Four categories: instruction overrides, role play attempts, system prompt mimicry, delimiter abuse. Each match adds to a risk score.

3

High-risk messages quarantined

Score too high? The message body is replaced with a placeholder in the agent view. Operators can review the quarantined content with elevated permissions.

4

Thread anomalies flagged

Forged senders jumping into existing threads, intent flips from unknown addresses, rapid intent changes. These get flagged and (optionally) held for human review.

5

Canary tokens catch exfiltration

Every thread gets a canary token in the agent context. If an attacker tricks your agent into echoing that token in an outbound email, the send is blocked. The data never leaves.

Configure protection

PUT /v1/me/safety-settings

// Configure safety settings
PUT /v1/me/safety-settings
{
  "quarantineHighInjection": true,
  "holdCriticalAnomalies": true,
  "blockCanaryViolations": true
}

What we scan for

Instruction Override Detection

"Ignore previous instructions," "disregard all previous," "override your rules." These patterns are caught and scored before the content reaches your agent.

Role Play Detection

"You are now," "act as a," "pretend to be." Attempts to redefine agent behavior are flagged automatically.

System Prompt Mimicry

Fake system prompts using [INST], <<SYS>>, and other LLM control tokens embedded in email body text. We catch these too.

Content Quarantine

High-risk messages get quarantined. The agent sees a placeholder. An operator reviews the real content when they're ready.

Canary Tokens

Deterministic tokens per thread. Leaked in outbound content? Send blocked. This is how you catch data exfiltration in practice.

Thread Anomaly Detection

Forged thread injections, intent flips, rapid intent changes. Critical anomalies hold the message for human review before it reaches the agent.

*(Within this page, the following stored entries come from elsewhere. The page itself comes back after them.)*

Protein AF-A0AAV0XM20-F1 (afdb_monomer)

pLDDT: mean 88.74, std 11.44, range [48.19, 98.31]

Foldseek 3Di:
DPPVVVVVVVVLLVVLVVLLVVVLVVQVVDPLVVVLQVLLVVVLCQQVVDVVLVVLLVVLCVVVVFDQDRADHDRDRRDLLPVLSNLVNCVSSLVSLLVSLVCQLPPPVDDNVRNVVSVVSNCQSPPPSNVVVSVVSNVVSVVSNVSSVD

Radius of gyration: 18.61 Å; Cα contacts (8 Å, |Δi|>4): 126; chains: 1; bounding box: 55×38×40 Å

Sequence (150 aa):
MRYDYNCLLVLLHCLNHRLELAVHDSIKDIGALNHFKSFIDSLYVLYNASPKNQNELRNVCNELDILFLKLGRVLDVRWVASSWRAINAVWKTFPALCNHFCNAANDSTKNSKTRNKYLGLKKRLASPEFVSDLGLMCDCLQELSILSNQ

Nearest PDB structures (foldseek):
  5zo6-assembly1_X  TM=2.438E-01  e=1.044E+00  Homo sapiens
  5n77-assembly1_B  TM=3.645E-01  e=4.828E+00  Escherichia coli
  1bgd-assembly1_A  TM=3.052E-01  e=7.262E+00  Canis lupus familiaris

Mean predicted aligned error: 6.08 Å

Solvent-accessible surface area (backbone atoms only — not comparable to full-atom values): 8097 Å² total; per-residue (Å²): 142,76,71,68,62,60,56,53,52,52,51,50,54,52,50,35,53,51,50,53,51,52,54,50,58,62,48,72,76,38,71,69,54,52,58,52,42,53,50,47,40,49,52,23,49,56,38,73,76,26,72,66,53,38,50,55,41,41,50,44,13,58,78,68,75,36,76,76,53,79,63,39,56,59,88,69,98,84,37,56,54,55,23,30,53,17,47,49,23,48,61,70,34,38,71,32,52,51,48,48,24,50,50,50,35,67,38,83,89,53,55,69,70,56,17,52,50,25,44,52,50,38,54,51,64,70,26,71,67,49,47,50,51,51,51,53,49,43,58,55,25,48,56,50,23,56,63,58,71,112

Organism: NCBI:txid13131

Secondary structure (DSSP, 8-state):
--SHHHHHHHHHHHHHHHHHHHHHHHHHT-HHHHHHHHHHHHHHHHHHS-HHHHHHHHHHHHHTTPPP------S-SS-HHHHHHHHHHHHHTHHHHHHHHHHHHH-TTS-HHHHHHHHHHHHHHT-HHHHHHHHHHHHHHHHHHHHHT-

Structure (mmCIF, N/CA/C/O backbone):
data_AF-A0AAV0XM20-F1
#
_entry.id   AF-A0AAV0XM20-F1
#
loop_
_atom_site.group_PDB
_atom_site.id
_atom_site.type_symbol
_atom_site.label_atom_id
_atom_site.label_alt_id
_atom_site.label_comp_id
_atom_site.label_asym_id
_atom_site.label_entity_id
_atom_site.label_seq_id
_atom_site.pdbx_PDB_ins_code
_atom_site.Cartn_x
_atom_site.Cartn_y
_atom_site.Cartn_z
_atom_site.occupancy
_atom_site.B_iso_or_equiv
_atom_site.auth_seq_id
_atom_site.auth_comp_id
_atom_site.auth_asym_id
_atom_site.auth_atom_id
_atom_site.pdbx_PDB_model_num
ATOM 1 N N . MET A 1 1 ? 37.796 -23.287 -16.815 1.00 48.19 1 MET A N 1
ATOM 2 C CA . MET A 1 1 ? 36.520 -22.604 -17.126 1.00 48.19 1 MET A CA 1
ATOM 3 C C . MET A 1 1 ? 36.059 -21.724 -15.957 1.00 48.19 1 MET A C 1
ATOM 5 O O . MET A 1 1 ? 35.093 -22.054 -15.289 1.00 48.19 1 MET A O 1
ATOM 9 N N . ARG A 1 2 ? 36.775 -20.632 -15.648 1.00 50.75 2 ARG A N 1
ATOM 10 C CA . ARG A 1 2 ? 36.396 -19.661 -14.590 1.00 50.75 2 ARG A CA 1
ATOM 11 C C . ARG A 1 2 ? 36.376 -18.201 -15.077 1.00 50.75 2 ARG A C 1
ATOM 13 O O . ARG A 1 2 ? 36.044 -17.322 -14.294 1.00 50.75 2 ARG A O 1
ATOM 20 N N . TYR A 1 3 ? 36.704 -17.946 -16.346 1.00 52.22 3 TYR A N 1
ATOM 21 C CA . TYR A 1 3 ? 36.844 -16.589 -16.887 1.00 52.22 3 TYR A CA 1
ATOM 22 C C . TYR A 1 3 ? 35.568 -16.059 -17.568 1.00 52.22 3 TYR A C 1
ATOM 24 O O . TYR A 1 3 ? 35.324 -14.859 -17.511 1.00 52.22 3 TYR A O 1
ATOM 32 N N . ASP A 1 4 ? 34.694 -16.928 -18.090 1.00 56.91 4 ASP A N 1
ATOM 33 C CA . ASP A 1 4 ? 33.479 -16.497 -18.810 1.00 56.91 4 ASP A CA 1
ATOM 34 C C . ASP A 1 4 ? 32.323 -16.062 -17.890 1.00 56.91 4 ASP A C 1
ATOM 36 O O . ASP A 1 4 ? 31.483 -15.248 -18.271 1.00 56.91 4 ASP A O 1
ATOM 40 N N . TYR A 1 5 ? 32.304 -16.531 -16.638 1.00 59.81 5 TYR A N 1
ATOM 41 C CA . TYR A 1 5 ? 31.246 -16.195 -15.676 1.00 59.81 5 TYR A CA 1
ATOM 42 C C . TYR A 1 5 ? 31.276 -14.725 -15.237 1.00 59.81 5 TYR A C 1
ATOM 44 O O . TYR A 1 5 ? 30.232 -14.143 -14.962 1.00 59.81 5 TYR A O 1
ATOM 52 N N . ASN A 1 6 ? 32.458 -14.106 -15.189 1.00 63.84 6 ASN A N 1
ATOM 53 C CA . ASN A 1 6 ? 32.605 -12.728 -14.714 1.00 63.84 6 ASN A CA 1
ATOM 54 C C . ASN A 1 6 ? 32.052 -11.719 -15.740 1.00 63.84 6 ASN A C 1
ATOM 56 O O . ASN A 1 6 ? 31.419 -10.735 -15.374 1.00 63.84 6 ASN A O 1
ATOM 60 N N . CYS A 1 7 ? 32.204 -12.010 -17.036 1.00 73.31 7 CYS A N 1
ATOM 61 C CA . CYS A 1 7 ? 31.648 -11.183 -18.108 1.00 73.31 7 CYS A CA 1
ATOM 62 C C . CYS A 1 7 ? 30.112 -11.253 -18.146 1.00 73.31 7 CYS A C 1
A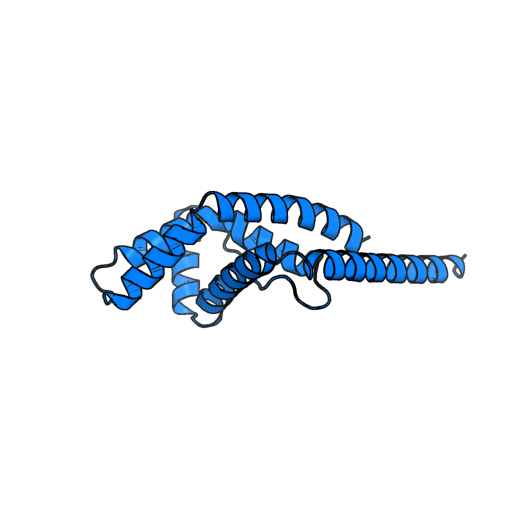TOM 64 O O . CYS A 1 7 ? 29.451 -10.219 -18.241 1.00 73.31 7 CYS A O 1
ATOM 66 N N . LEU A 1 8 ? 29.541 -12.454 -17.985 1.00 78.19 8 LEU A N 1
ATOM 67 C CA . LEU A 1 8 ? 28.089 -12.648 -17.938 1.00 78.19 8 LEU A CA 1
ATOM 68 C C . LEU A 1 8 ? 27.444 -11.905 -16.756 1.00 78.19 8 LEU A C 1
ATOM 70 O O . LEU A 1 8 ? 26.426 -11.241 -16.935 1.00 78.19 8 LEU A O 1
ATOM 74 N N . LEU A 1 9 ? 28.062 -11.963 -15.571 1.00 78.00 9 LEU A N 1
ATOM 75 C CA . LEU A 1 9 ? 27.580 -11.259 -14.376 1.00 78.00 9 LEU A CA 1
ATOM 76 C C . LEU A 1 9 ? 27.590 -9.735 -14.549 1.00 78.00 9 LEU A C 1
ATOM 78 O O . LEU A 1 9 ? 26.640 -9.063 -14.151 1.00 78.00 9 LEU A O 1
ATOM 82 N N . VAL A 1 10 ? 28.639 -9.183 -15.168 1.00 78.38 10 VAL A N 1
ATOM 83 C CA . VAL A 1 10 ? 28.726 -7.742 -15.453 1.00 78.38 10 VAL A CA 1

Every message gets a risk score

The score is based on matched injection categories. High-risk messages are quarantined when protection is enabled (which it is, by default). You can tune thresholds, but the out-of-the-box settings are opinionated toward safety.

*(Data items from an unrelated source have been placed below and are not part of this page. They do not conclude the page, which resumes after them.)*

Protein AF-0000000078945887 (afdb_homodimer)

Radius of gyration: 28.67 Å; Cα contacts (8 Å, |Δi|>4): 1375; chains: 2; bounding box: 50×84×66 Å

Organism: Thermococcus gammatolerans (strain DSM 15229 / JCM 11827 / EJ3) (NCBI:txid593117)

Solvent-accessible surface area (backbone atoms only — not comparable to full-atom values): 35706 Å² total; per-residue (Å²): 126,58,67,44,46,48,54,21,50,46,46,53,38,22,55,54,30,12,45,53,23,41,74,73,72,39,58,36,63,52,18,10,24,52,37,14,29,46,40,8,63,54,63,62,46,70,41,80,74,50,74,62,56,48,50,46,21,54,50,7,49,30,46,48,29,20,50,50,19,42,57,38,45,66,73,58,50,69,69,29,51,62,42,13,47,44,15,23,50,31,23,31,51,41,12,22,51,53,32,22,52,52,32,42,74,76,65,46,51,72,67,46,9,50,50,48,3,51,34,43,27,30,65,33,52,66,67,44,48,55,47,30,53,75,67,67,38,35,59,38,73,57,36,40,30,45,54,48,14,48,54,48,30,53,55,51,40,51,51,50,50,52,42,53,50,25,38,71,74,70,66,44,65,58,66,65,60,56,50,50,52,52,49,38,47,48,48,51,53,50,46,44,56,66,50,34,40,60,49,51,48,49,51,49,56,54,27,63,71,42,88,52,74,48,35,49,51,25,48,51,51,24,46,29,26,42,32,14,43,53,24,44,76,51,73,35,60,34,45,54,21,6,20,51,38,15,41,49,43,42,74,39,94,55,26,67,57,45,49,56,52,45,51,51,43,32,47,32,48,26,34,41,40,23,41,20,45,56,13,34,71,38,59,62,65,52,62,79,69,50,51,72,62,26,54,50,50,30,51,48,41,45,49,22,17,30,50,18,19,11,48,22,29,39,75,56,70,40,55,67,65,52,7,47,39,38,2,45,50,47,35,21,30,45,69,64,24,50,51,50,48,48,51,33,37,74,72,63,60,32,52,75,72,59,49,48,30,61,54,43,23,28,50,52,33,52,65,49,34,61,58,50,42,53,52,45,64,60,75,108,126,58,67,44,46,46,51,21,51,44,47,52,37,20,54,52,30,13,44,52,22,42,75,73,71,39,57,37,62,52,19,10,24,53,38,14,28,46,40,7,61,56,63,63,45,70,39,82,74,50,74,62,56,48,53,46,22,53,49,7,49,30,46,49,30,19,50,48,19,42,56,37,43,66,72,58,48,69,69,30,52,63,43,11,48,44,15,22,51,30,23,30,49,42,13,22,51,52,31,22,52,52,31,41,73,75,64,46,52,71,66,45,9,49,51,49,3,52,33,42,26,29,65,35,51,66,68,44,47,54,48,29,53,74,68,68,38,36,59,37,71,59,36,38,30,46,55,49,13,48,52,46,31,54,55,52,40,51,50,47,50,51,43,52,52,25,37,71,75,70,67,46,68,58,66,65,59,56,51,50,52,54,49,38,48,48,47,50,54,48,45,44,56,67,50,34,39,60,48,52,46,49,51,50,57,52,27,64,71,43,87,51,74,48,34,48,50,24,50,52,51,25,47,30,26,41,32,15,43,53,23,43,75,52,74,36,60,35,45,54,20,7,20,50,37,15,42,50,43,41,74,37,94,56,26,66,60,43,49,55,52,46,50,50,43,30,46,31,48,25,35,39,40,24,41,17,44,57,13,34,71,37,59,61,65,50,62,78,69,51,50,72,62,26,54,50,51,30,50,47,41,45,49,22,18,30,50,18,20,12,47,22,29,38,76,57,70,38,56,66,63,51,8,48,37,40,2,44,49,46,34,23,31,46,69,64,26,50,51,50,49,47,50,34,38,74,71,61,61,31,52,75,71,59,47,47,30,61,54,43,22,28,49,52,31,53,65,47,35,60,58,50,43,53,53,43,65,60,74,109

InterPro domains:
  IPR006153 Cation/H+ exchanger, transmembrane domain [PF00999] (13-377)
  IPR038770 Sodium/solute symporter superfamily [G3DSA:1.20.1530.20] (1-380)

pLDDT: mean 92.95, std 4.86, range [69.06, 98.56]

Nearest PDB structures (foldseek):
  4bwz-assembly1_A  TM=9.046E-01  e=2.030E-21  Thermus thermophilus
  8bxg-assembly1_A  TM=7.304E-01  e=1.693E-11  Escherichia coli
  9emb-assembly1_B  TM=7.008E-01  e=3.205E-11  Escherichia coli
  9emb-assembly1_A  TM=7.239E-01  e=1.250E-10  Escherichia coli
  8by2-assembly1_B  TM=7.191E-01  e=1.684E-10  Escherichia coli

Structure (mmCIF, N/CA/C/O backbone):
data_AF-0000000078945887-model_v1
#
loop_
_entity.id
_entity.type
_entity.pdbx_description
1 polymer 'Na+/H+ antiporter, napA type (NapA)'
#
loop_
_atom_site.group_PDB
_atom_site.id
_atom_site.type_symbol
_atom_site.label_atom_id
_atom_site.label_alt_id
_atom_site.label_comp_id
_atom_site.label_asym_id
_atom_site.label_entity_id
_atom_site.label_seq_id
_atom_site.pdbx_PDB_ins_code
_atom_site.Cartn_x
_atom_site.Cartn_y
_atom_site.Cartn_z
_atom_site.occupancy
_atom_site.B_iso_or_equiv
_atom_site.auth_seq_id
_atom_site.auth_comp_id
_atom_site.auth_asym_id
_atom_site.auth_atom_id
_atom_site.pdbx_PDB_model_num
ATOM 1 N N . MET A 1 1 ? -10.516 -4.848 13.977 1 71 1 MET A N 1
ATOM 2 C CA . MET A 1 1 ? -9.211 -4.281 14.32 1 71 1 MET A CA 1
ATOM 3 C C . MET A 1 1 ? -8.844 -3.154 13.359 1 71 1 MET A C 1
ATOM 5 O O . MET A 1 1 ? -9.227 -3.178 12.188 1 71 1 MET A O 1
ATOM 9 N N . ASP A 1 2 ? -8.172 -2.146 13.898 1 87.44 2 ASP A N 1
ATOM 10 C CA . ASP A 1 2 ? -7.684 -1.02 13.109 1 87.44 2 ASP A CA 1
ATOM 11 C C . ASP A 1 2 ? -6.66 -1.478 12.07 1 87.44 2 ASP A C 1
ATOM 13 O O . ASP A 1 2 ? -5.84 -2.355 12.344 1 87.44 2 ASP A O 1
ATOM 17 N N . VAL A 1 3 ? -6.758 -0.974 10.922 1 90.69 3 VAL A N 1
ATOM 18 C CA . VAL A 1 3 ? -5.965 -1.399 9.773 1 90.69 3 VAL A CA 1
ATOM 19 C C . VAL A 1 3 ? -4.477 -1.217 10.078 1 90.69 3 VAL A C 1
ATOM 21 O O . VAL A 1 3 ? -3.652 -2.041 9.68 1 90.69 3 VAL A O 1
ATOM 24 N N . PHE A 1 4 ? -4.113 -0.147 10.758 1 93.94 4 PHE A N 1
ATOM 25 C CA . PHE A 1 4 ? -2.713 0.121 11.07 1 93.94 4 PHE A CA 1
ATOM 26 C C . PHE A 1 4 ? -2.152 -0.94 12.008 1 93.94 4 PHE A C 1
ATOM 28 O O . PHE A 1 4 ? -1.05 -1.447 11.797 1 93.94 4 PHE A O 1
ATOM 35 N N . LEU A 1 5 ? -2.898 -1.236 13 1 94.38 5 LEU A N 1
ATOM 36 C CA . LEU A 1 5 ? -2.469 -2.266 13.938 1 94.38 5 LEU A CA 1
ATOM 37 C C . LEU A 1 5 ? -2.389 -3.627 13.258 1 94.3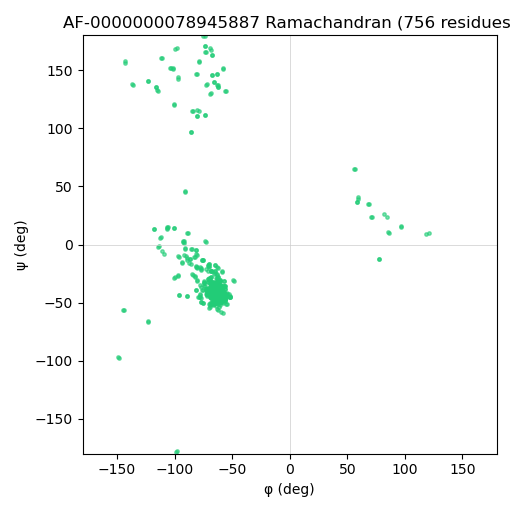8 5 LEU A C 1
ATOM 39 O O . LEU A 1 5 ? -1.47 -4.406 13.523 1 94.38 5 LEU A O 1
ATOM 43 N N . GLU A 1 6 ? -3.373 -3.883 12.5 1 94.5 6 GLU A N 1
ATOM 44 C CA . GLU A 1 6 ? -3.398 -5.141 11.758 1 94.5 6 GLU A CA 1
ATOM 45 C C . GLU A 1 6 ? -2.158 -5.293 10.883 1 94.5 6 GLU A C 1
ATOM 47 O O . GLU A 1 6 ? -1.53 -6.352 10.867 1 94.5 6 GLU A O 1
ATOM 52 N N . LEU A 1 7 ? -1.812 -4.297 10.133 1 95.75 7 LEU A N 1
ATOM 53 C CA . LEU A 1 7 ? -0.648 -4.316 9.25 1 95.75 7 LEU A CA 1
ATOM 54 C C . LEU A 1 7 ? 0.639 -4.473 10.055 1 95.75 7 LEU A C 1
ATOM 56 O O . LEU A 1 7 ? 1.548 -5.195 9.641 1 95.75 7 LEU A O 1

Risk Level    Score Range    Action
none          0              No action
low           > 0, < 0.3    Logged, content delivered
medium        >= 0.3, < 0.7 Flagged for review
high          >= 0.7        Quarantined automatically

Protection is on from day one

Injection scanning, quarantine, canary tokens, thread anomaly detection. All enabled by default. Your agent is protected from the first inbound message.